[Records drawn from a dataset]
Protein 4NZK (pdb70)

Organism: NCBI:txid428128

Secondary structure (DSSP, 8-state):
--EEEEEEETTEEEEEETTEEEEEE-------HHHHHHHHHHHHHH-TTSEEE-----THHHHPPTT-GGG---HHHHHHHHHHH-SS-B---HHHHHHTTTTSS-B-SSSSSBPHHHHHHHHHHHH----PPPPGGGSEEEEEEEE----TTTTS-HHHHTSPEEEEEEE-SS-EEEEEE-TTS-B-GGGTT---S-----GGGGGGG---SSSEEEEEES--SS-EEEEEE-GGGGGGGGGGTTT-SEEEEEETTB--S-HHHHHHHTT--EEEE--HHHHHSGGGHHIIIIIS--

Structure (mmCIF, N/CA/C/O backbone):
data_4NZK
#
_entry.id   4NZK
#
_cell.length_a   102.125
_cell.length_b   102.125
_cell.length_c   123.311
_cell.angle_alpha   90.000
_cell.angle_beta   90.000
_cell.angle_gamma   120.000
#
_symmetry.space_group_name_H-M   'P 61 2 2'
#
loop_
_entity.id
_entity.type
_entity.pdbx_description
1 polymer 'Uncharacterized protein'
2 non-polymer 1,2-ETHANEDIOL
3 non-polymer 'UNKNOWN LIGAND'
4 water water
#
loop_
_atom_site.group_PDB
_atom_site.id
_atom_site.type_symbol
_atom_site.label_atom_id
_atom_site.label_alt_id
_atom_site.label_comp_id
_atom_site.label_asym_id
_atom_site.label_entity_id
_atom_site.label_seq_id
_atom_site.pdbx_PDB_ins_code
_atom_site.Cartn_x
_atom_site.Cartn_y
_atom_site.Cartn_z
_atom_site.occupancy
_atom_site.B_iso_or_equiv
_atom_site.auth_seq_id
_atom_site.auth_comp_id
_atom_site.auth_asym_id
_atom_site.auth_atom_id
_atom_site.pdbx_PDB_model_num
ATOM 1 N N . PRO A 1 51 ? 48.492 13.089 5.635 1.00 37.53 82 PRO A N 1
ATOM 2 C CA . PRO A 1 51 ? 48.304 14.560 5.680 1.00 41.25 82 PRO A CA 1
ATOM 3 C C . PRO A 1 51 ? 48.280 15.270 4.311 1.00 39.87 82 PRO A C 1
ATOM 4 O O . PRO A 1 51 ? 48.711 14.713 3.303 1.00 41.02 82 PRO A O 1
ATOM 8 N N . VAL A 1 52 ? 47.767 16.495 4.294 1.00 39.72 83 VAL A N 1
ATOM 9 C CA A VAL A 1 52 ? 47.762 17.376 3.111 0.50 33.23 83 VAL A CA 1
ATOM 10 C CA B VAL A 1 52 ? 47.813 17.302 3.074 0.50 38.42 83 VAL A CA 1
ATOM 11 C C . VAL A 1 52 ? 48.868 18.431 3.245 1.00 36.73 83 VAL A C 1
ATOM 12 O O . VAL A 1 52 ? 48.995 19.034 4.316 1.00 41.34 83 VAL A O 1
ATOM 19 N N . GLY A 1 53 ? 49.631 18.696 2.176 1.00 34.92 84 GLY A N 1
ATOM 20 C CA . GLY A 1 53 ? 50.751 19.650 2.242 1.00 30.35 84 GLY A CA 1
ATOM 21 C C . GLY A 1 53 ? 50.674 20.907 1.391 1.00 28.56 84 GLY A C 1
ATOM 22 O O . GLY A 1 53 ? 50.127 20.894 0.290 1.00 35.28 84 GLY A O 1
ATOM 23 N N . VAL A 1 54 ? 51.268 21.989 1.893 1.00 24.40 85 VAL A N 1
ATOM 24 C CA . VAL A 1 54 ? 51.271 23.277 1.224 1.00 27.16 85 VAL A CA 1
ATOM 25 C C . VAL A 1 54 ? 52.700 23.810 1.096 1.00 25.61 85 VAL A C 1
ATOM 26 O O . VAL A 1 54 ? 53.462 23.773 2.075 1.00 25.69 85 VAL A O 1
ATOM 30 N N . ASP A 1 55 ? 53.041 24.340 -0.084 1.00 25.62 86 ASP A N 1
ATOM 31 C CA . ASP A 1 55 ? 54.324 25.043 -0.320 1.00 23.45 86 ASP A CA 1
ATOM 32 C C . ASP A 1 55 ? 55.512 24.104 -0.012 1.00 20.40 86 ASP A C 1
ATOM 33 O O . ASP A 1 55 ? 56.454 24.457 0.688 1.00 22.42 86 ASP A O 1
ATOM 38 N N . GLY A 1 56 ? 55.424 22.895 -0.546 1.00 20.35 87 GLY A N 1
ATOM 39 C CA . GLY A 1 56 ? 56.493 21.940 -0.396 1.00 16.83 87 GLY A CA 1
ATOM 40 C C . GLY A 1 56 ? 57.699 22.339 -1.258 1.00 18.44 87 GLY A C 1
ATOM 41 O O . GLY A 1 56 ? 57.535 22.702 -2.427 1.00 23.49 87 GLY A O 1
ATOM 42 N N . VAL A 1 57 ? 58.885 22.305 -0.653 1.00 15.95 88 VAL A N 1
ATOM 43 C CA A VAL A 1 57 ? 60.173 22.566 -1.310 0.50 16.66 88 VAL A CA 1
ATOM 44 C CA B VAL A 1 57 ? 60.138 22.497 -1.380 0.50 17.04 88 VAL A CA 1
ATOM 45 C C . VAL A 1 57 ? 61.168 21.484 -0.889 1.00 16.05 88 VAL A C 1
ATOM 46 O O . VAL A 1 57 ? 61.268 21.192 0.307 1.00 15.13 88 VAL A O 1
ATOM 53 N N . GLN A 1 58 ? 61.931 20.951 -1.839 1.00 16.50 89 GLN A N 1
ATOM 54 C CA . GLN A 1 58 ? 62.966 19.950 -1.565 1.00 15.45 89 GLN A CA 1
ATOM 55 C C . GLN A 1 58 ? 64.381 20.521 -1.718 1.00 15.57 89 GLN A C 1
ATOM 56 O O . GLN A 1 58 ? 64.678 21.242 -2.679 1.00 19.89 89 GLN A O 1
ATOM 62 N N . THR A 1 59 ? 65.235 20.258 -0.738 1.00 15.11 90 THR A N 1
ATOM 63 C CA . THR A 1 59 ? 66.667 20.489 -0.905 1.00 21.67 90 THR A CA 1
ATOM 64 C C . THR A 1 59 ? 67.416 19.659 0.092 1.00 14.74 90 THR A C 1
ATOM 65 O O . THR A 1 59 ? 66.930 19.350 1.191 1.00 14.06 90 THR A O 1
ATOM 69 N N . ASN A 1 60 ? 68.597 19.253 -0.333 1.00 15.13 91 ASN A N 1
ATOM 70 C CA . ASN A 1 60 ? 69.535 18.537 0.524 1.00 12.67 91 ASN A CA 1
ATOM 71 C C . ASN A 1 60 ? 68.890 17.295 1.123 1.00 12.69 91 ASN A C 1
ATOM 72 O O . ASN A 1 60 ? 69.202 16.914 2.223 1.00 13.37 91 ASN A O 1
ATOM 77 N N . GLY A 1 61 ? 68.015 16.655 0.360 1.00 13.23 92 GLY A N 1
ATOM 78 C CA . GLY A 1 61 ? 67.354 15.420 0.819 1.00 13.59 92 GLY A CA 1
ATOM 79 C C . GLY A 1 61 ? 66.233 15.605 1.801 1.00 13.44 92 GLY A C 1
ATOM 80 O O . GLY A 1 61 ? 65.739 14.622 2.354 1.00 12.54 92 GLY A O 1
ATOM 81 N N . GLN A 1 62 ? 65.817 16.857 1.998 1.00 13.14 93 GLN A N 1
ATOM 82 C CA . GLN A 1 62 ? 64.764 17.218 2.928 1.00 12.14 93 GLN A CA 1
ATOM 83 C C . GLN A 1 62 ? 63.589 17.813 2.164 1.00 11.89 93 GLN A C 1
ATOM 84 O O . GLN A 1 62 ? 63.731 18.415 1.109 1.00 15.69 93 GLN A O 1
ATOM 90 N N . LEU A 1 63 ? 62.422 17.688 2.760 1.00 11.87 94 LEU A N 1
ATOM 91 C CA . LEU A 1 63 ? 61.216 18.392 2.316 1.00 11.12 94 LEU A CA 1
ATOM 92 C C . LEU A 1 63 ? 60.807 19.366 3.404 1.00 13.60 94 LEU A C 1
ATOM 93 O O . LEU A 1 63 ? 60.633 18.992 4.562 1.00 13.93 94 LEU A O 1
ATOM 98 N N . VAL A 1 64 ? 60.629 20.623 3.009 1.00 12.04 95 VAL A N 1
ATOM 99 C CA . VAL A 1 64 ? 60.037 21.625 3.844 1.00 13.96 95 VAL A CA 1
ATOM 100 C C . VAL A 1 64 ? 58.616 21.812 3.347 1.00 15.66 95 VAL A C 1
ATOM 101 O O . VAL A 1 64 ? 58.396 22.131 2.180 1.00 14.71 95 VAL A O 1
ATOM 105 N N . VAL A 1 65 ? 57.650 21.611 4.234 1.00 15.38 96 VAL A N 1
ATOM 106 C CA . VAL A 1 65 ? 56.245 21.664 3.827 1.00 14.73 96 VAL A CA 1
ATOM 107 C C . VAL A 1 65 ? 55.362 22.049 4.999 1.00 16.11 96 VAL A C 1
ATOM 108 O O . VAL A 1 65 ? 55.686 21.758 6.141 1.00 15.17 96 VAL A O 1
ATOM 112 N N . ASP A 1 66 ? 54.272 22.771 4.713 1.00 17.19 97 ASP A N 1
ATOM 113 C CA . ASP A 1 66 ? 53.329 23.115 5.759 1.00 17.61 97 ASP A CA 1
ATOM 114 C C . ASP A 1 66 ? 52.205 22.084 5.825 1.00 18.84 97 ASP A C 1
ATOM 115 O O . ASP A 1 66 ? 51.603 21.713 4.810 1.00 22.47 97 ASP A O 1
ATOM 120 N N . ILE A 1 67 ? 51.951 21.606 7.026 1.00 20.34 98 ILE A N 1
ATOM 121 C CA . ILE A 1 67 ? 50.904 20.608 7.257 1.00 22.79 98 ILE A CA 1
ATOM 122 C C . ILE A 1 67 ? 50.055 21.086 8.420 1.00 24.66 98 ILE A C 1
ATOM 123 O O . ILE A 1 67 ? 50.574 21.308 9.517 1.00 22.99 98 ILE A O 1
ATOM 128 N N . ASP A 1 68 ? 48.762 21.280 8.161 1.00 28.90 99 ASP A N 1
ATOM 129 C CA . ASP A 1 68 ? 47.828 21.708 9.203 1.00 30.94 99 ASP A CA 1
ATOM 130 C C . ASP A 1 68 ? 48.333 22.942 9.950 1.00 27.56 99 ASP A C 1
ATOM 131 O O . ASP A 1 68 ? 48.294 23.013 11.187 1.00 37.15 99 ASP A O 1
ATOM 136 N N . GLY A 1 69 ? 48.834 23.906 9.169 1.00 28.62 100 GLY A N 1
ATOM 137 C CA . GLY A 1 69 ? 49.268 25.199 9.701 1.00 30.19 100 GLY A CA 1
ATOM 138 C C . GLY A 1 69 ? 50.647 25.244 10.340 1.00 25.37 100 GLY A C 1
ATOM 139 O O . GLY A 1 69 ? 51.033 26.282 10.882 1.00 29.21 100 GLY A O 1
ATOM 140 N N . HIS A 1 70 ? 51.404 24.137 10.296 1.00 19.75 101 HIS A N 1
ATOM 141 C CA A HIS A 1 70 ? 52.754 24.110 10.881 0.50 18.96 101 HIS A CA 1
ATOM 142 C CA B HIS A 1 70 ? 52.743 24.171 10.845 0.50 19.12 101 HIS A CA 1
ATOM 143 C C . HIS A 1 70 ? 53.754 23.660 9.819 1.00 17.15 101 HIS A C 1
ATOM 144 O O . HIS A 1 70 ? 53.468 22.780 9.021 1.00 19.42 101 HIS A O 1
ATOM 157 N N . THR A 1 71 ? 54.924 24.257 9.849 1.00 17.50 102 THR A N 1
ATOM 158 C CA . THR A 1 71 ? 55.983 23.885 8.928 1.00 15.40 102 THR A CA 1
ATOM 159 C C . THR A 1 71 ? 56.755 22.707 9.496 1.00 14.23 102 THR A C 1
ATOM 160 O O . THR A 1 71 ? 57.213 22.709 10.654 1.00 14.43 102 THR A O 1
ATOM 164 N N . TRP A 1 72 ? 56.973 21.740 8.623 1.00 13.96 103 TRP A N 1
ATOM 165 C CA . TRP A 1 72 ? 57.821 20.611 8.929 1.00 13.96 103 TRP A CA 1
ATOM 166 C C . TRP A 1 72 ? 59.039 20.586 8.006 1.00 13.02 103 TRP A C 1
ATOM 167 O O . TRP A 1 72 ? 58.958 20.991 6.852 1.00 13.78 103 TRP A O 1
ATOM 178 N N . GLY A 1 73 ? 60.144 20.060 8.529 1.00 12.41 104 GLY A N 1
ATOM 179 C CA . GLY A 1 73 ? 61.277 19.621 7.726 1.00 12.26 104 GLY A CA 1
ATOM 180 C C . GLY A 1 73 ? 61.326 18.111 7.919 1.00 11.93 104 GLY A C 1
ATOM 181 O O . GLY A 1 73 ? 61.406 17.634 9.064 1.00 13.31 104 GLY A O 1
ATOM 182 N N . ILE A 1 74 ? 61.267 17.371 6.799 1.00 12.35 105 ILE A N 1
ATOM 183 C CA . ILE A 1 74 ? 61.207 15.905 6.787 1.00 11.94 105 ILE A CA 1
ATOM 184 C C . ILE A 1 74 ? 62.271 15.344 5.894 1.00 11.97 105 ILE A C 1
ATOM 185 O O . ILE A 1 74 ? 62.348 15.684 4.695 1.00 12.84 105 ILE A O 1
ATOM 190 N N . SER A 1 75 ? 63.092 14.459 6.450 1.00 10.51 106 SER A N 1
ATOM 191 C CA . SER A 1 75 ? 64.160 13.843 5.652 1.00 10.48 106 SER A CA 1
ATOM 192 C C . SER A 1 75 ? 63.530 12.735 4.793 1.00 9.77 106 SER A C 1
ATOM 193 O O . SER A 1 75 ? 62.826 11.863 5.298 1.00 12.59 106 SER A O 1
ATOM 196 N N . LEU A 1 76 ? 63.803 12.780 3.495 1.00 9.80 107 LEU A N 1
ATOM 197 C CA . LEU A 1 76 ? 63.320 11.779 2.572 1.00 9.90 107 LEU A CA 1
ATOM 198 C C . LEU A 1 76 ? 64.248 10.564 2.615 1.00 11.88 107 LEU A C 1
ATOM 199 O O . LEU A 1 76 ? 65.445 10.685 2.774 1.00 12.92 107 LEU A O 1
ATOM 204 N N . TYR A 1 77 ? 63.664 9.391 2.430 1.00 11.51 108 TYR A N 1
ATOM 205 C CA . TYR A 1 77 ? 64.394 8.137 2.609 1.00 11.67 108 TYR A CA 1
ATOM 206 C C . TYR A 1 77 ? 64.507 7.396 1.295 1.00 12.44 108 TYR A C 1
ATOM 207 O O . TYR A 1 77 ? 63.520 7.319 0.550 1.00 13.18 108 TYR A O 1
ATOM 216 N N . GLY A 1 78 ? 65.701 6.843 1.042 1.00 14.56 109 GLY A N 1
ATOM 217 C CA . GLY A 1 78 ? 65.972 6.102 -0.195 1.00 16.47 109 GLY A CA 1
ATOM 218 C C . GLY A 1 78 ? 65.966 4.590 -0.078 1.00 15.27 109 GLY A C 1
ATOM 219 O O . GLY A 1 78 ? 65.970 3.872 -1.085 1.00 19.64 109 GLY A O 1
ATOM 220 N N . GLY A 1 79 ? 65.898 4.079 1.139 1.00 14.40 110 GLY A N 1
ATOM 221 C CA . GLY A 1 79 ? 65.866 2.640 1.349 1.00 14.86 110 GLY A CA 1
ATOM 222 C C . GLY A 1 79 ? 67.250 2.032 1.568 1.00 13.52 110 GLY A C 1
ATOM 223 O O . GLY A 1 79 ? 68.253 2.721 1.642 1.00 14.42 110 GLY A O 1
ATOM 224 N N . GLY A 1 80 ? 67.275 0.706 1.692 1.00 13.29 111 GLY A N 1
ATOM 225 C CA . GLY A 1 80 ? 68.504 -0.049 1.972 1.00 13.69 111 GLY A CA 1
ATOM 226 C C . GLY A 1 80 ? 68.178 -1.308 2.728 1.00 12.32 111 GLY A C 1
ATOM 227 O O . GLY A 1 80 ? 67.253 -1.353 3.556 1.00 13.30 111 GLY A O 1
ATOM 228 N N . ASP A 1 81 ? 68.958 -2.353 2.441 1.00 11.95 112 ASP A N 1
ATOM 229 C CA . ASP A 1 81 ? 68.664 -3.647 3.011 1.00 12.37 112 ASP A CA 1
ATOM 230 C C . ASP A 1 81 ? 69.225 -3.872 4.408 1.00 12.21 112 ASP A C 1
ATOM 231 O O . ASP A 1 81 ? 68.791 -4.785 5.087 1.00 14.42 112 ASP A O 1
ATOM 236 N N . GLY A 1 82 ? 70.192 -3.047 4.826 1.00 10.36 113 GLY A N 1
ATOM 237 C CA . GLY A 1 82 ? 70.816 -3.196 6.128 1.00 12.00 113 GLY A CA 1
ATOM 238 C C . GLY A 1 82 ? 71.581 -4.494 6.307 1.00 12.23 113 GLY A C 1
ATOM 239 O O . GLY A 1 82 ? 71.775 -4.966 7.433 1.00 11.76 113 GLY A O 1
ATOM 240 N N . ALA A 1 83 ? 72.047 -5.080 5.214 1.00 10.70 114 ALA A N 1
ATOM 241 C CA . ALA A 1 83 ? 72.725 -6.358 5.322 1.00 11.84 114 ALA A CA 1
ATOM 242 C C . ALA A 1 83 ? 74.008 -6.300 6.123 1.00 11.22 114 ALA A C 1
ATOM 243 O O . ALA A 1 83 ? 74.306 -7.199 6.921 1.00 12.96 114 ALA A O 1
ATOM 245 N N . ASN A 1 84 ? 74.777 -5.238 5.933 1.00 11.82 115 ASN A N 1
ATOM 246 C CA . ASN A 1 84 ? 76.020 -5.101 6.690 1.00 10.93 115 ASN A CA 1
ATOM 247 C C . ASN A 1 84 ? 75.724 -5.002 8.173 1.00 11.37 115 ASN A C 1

■ Work required
Please return the lines above that run from the line containing "ATOM 157 N N" to the line containing "ATOM 198 C C", inclusive, exactly and with no other lines.

■ Answer area
ATOM 157 N N . THR A 1 71 ? 54.924 24.257 9.849 1.00 17.50 102 THR A N 1
ATOM 158 C CA . THR A 1 71 ? 55.983 23.885 8.928 1.00 15.40 102 THR A CA 1
ATOM 159 C C . THR A 1 71 ? 56.755 22.707 9.496 1.00 14.23 102 THR A C 1
ATOM 160 O O . THR A 1 71 ? 57.213 22.709 10.654 1.00 14.43 102 THR A O 1
ATOM 164 N N . TRP A 1 72 ? 56.973 21.740 8.623 1.00 13.96 103 TRP A N 1
ATOM 165 C CA . TRP A 1 72 ? 57.821 20.611 8.929 1.00 13.96 103 TRP A CA 1
ATOM 166 C C . TRP A 1 72 ? 59.039 20.586 8.006 1.00 13.02 103 TRP A C 1
ATOM 167 O O . TRP A 1 72 ? 58.958 20.991 6.852 1.00 13.78 103 TRP A O 1
ATOM 178 N N . GLY A 1 73 ? 60.144 20.060 8.529 1.00 12.41 104 GLY A N 1
ATOM 179 C CA . GLY A 1 73 ? 61.277 19.621 7.726 1.00 12.26 104 GLY A CA 1
ATOM 180 C C . GLY A 1 73 ? 61.326 18.111 7.919 1.00 11.93 104 GLY A C 1
ATOM 181 O O . GLY A 1 73 ? 61.406 17.634 9.064 1.00 13.31 104 GLY A O 1
ATOM 182 N N . ILE A 1 74 ? 61.267 17.371 6.799 1.00 12.35 105 ILE A N 1
ATOM 183 C CA . ILE A 1 74 ? 61.207 15.905 6.787 1.00 11.94 105 ILE A CA 1
ATOM 184 C C . ILE A 1 74 ? 62.271 15.344 5.894 1.00 11.97 105 ILE A C 1
ATOM 185 O O . ILE A 1 74 ? 62.348 15.684 4.695 1.00 12.84 105 ILE A O 1
ATOM 190 N N . SER A 1 75 ? 63.092 14.459 6.450 1.00 10.51 106 SER A N 1
ATOM 191 C CA . SER A 1 75 ? 64.160 13.843 5.652 1.00 10.48 106 SER A CA 1
ATOM 192 C C . SER A 1 75 ? 63.530 12.735 4.793 1.00 9.77 106 SER A C 1
ATOM 193 O O . SER A 1 75 ? 62.826 11.863 5.298 1.00 12.59 106 SER A O 1
ATOM 196 N N . LEU A 1 76 ? 63.803 12.780 3.495 1.00 9.80 107 LEU A N 1
ATOM 197 C CA . LEU A 1 76 ? 63.320 11.779 2.572 1.00 9.90 107 LEU A CA 1
ATOM 198 C C . LEU A 1 76 ? 64.248 10.564 2.615 1.00 11.88 107 LEU A C 1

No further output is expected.